Last week I met with Steve Clayton who runs the Microsoft Blue Monster campaign and is CTO of Microsoft UK’s partner programme. Steve and I had previously exchanged emails, the odd phone call and he’d been kind enough to send over a Blue Monster T-shirt in time for me to wear at an SAP analyst dinner. -:) All of which is a long way around to discussing a post he wrote entitled The UK doesn’t get IT.
He refers to the growth of the Knowledge Economy and a quote culled from David Brain’s Sixty Second View:
In less than three years time, more than half of UK GDP will be generated by people who create ‘something from nothing’
In other words, people will build services based on how they imagine the world might be rather than as it is. However, if the report authors are correct, there are plenty of challenges. For instance, the UK is not training enough computer scientists to feed the anticipated growth in the knowledge economy. Even so, Gordon Frazer, MD Microsoft UK is optimistic. He believes that by 2015 (see report):
The City of London will have overtaken New York as the world’s financial hub, also rivalling Silicon Valley in the number of internet-based start-ups being launched. The revolution in information technology will have transformed the world of entertainment. London’s Soho will have the biggest movie digital effects industry outside Hollywood and the convergence of television and the internet will bring about a renaissance in visual entertainment. The UK will lead the world in the production of video games.
I hope he is right.
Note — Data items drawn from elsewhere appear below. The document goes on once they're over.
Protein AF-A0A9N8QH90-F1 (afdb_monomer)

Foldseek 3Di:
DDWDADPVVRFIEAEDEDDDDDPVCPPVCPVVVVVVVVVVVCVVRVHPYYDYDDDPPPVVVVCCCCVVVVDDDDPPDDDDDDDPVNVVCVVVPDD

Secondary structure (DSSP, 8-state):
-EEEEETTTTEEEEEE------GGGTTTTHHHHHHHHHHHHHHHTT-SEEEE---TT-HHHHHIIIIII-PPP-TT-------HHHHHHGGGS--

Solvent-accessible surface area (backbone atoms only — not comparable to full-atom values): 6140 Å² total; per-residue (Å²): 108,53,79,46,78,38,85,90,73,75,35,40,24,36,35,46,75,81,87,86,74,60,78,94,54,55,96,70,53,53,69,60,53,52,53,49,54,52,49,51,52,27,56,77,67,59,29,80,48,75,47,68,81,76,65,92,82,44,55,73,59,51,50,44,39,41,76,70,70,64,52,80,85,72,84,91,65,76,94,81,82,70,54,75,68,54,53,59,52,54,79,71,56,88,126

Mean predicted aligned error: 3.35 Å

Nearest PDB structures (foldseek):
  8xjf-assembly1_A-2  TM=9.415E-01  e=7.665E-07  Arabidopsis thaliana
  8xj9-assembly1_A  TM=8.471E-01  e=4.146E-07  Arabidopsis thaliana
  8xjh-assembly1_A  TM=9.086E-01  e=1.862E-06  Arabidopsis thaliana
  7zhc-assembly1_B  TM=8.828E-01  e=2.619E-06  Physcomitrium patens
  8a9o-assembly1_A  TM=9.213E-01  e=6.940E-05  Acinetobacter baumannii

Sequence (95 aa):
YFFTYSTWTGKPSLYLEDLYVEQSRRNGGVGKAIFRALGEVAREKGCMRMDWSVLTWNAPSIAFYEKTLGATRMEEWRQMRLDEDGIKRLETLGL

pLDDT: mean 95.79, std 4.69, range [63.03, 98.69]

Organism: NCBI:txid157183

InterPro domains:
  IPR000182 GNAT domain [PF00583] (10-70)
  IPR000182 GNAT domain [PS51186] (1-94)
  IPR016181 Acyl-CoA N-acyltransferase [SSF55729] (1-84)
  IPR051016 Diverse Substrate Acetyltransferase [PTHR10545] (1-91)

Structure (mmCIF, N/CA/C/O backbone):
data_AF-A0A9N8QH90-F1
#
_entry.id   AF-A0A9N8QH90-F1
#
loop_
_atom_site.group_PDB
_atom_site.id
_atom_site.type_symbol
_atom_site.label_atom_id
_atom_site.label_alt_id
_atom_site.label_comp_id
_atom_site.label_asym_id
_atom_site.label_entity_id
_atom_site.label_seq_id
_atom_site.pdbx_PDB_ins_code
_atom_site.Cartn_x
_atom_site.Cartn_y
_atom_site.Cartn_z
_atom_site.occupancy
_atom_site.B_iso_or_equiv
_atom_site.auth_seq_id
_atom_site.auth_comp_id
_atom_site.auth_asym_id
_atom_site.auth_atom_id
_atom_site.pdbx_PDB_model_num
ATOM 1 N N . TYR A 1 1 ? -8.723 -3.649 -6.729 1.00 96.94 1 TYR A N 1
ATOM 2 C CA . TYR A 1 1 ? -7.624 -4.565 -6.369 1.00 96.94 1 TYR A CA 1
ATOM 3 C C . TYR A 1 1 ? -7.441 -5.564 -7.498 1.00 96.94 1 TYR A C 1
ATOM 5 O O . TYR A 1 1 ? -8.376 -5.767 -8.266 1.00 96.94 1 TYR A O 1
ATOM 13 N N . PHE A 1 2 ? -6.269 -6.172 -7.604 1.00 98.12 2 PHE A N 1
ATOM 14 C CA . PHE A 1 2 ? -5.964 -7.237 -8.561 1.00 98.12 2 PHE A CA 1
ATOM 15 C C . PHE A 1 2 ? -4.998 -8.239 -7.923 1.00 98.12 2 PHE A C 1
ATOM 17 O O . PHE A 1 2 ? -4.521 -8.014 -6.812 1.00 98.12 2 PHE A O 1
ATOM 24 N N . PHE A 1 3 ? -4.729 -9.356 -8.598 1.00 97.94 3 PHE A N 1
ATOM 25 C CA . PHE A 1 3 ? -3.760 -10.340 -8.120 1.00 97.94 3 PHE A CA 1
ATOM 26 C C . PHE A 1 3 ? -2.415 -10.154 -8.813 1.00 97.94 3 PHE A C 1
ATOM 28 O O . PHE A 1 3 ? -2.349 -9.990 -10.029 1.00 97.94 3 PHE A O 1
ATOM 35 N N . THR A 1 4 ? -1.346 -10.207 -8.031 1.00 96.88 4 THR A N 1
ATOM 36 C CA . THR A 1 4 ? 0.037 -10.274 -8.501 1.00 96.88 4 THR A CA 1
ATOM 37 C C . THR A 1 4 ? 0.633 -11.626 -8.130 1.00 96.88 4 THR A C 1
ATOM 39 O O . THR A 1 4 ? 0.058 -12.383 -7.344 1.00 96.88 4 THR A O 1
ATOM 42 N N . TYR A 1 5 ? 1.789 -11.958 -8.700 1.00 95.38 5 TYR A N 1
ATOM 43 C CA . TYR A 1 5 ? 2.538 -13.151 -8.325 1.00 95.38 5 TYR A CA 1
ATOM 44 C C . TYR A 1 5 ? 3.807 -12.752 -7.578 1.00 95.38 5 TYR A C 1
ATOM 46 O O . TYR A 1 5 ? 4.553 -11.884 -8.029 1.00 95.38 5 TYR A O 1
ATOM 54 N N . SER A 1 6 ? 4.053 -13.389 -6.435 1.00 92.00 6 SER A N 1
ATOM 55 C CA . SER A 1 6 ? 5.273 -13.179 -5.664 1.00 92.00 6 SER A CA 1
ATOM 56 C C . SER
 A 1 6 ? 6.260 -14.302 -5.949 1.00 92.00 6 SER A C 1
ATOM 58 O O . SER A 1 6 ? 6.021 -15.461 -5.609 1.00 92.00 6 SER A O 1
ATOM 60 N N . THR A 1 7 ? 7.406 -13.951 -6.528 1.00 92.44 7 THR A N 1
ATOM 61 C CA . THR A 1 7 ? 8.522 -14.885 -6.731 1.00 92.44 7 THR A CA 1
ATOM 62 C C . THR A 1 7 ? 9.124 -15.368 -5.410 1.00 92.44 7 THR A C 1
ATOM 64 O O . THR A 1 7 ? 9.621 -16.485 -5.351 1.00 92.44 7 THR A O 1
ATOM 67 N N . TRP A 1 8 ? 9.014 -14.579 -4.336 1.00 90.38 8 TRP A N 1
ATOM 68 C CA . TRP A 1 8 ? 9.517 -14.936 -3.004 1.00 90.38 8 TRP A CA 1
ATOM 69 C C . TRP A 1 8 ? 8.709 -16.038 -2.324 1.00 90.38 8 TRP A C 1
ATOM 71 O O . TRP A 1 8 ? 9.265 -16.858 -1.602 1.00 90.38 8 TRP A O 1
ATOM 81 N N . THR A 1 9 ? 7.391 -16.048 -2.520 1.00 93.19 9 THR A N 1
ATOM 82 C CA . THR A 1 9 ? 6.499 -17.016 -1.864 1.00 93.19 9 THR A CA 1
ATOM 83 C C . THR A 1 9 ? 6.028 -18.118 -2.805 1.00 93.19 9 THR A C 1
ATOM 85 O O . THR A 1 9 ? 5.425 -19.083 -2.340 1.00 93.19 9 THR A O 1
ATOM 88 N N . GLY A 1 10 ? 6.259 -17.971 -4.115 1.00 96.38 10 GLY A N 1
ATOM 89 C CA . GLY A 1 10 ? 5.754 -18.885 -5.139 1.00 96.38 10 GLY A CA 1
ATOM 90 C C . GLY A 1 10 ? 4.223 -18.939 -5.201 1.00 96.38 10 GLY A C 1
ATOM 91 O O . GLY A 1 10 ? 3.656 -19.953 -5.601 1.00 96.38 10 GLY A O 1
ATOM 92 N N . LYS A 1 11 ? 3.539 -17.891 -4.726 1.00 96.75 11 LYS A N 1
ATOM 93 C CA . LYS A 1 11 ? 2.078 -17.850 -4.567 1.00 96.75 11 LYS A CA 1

If my recent excursion to London is an indicator, the UK appears to be well on track. Wherever I went, people are enthusiastic about the future of internet technologies, are keen to try new things and are invigorated to succeed. There is an atmosphere of sharing that I have never experienced before and an eagerness to provide positive criticism.
I hope that the profession is at least watching these trends. My sense is they are largely ignorant of the sweeping changes that are impacting the businesses they advise. I have yet for example to hear of a firm that is gearing up to provide advisory services for knowledge workers and contractors. Instead, I continue to hear the same tired discussions around marketing that have dominated professional business development thinking for more than 20 years. The world is changing and it is no longer about ‘me, me, me’ but about ‘us, us, us.’ To me that’s a much more powerful and interesting environment.